Years went by, and my vision was never an issue for me. I could see fine in middle school when I squinted, and I was OK with that. Then I started high school. And in my freshman year, I loved my English class. I loved my English teacher, too. She was like a movie star - the very picture of youth with long, flowing blonde hair, and golden, sun-kissed skin. She liked to tell us about long-distance running and how it cleared her mind and inspired her to write. She was the first person who made fitness cool to me. But I couldn't read a word she wrote on the board. Squinting had finally failed me. I would watch her raise a marker to the white board, but it was like she hovered the pen above the it and only pretended to write. Her golden arm would flourish and circle across the board, down the board, up the board – but she left no markings. I couldn't see a thing. And every day when class was over and I walked toward the door, I would see the empty board start to blossom into wisps of markings and then actual words and phrases. Well, crap. Either I was going to have to get glasses, or finally convince my mother to let me get contacts.

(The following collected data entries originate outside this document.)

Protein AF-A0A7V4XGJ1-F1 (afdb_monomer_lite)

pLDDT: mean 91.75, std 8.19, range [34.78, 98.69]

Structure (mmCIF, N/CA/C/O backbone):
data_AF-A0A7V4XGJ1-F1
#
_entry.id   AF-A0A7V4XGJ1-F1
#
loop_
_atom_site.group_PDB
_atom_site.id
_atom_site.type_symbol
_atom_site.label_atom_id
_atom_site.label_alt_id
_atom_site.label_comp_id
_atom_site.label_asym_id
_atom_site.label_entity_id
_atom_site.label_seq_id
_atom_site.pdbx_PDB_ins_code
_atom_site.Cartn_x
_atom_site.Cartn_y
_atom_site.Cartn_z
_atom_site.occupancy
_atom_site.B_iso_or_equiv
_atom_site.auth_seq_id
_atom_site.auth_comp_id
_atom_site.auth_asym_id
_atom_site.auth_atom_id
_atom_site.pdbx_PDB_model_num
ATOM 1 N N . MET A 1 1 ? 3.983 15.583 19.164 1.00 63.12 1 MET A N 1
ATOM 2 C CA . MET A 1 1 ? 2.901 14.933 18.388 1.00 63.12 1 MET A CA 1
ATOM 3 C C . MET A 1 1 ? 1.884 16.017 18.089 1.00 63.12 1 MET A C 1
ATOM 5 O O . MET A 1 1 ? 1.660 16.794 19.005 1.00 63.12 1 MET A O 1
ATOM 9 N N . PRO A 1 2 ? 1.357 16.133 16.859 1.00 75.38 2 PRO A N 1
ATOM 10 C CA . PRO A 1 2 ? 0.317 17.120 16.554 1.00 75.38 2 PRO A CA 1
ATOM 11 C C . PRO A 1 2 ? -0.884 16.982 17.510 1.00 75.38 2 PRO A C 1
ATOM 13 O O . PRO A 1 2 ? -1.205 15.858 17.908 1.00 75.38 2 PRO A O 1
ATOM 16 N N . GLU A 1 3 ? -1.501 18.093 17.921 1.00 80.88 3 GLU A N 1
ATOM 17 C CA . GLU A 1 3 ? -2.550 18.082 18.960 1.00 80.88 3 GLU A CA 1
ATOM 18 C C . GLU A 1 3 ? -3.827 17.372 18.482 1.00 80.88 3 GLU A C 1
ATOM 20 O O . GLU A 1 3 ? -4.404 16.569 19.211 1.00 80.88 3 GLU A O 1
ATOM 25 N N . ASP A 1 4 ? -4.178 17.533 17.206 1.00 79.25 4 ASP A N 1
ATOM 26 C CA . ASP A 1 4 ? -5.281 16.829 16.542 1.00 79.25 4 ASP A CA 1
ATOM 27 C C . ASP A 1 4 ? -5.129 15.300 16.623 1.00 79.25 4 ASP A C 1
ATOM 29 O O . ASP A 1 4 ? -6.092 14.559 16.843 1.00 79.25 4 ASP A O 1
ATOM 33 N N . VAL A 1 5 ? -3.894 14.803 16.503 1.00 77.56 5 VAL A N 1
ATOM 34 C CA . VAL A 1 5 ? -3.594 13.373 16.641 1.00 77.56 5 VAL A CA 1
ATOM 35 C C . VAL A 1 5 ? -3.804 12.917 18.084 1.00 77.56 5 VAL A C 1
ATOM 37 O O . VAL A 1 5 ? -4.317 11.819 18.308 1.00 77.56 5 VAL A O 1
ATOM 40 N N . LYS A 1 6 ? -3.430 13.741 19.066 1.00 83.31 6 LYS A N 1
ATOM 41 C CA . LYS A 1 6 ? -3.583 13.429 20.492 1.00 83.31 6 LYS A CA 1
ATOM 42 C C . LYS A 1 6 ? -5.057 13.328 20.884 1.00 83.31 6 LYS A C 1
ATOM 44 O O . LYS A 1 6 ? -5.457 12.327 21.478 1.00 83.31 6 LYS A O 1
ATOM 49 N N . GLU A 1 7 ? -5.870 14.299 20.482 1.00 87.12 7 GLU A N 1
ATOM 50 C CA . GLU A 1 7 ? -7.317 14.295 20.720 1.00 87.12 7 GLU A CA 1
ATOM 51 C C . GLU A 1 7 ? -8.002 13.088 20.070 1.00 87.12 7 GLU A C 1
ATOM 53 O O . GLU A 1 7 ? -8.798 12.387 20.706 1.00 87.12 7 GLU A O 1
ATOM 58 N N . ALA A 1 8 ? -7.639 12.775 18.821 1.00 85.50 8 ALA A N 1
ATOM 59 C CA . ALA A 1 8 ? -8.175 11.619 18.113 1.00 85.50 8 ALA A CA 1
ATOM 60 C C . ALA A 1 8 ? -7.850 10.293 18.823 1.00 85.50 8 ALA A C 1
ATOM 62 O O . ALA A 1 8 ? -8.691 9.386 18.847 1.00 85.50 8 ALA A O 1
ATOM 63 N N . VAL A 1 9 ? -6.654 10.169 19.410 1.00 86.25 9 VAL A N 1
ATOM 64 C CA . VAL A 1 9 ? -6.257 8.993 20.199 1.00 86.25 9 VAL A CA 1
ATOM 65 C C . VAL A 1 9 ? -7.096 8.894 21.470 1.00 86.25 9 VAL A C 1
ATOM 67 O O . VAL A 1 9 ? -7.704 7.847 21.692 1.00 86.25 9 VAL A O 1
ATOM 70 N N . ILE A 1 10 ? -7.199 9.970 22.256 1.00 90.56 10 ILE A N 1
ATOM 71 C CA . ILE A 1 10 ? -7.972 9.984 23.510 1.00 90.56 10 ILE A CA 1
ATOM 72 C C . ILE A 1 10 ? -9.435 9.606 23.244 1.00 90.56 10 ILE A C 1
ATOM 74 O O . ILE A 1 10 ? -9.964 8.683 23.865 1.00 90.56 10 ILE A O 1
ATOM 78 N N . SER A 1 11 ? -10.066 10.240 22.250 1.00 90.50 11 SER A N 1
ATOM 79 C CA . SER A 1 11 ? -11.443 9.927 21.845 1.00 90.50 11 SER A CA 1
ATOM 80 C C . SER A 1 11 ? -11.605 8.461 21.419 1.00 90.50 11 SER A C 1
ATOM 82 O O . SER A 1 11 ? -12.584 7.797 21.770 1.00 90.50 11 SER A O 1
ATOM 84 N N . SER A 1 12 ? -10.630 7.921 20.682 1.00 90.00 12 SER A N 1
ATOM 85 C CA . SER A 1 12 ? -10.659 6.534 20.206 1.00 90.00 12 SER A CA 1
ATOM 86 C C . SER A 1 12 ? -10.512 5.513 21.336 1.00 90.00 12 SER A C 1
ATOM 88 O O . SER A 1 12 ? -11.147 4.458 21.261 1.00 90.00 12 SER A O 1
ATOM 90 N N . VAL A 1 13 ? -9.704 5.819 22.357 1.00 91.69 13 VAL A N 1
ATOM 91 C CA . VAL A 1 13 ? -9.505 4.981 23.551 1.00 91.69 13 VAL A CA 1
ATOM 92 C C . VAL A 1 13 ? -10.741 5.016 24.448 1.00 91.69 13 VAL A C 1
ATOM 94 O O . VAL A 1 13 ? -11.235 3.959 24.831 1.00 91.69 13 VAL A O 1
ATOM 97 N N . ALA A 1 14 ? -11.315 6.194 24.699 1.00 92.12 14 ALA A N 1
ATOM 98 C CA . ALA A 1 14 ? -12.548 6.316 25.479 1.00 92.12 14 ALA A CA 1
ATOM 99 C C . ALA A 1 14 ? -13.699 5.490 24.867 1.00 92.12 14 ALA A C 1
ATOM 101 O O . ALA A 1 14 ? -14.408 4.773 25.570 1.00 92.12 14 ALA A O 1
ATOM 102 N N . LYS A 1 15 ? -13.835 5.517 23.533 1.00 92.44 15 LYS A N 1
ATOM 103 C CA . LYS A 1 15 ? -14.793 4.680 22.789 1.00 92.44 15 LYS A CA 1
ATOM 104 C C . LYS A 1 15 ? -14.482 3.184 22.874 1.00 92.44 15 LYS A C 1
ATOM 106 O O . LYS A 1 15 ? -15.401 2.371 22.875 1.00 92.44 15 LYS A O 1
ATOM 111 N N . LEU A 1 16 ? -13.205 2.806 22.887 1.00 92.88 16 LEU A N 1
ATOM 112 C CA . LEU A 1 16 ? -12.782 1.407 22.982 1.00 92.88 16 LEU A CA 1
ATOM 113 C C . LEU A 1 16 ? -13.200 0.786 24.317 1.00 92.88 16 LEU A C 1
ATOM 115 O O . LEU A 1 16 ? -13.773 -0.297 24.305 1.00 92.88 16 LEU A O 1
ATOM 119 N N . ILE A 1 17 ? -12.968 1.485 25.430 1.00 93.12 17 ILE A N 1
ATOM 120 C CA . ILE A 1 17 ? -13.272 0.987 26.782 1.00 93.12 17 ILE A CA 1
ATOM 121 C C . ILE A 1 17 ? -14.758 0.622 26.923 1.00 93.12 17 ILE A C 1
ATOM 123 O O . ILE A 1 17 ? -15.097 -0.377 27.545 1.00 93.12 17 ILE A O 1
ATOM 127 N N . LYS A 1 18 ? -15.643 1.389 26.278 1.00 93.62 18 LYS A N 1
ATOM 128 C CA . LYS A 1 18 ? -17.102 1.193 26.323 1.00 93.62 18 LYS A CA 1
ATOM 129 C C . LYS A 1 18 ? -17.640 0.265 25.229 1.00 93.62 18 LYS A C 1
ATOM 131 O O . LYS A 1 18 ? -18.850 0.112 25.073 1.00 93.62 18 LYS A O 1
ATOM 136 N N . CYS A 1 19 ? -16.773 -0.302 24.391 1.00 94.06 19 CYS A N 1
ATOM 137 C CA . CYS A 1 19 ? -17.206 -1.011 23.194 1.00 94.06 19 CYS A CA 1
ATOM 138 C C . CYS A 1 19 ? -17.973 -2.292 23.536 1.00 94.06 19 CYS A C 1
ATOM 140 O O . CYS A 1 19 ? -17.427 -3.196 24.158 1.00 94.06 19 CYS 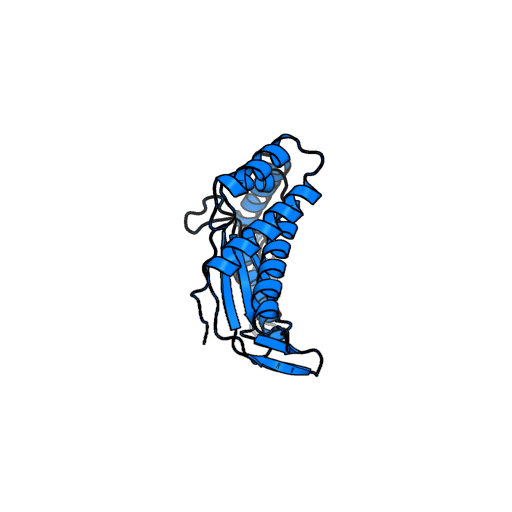A O 1
ATOM 142 N N . GLY A 1 20 ? -19.207 -2.416 23.036 1.00 91.56 20 GLY A N 1
ATOM 143 C CA . GLY A 1 20 ? -20.031 -3.598 23.288 1.00 91.56 20 GLY A CA 1
ATOM 144 C C . GLY A 1 20 ? -20.612 -3.657 24.701 1.00 91.56 20 GLY A C 1
ATOM 145 O O . GLY A 1 20 ? -21.157 -4.692 25.072 1.00 91.56 20 GLY A O 1
ATOM 146 N N . THR A 1 21 ? -20.531 -2.565 25.466 1.00 93.19 21 THR A N 1
ATOM 147 C CA . THR A 1 21 ? -21.299 -2.379 26.701 1.00 93.19 21 THR A CA 1
ATOM 148 C C . THR A 1 21 ? -22.538 -1.529 26.416 1.00 93.19 21 THR A C 1
ATOM 150 O O . THR A 1 21 ? -22.604 -0.816 25.410 1.00 93.19 21 THR A O 1
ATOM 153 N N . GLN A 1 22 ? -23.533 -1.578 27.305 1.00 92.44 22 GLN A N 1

When I got home from school, I asked my mom about getting contacts. She actually said I could get them. Well, to be clear, she said I could get them only after months of begging. She would always argue, “Well how do you feel about touching your eyes, sticking your fingers all around in there?” My response was always that you don't actually touch your eyes; you touch the contacts. And I didn't mind. But now, finally, as a high schooler, I was going to get contacts.

At the doctor's office, I looked at the chart of colored lenses. They even had purple ones, and the dark-haired model wearing them made the color look natural and beautiful. There was an African-American model next to her wearing lenses named “honey,” and her eyes sparkled from behind the warm, honey glow. They all looked so beautiful and confident, but I didn't want all that stuff. I didn't want them so I could look pretty; I just wanted to see clearly, more beautifully. After the exam, the eye doctor came back in the room and had me drop my head completely back as she stretched my lids wide and placed the lenses on each eye. I really could have done it myself, and wanted to, but she insisted. They felt strange lying there over my pupils, and I could feel them in there, except that there was no pain. I looked around the room and blinked at everything. The desk, the diplomas, the pictures and charts – everything was so sharp and clear, and the room itself was brighter. I could read everything from where I sat. It was like flicking an on switch – I had no idea what I had been missing out on.

I was actually excited to go to school the next day and see what it really looked like. I saw my friends far down the hall and smiled hello to them because I could see them. In French class, I put my prescription to the test and sat in the back row – I took my notes like a pro. The bell rang and I scuttled up the staircase to English. I was going to finally see and read what had been going on all semester on that whiteboard. I took my seat and looked up at my teacher. She had her back to us as she erased the previous class's notes (which I could read!). Her long and wavy blonde hair had gone gray overnight. There were only a few streaks of blonde remaining. She turned around to start class, and her face had aged forty years overnight. I looked around the room to see if I was the only one who had noticed the invasion of the teacher snatchers, but nobody else was confused. Her golden skin was brown and leathery from years of running without sunscreen, her blonde hair was mostly grayed, and she was definitely not in her mid-twenties anymore. I closed my eyes and listened to her voice – it was still her there, discussing Romeo and Juliet; it was still her there, connecting exercise to philosophy; and it was still her there, energetically and enthusiastically extolling the virtues of a well-constructed thesis statement. I opened my eyes and looked up. And for the very first time, I saw things clearly, and I saw real beauty.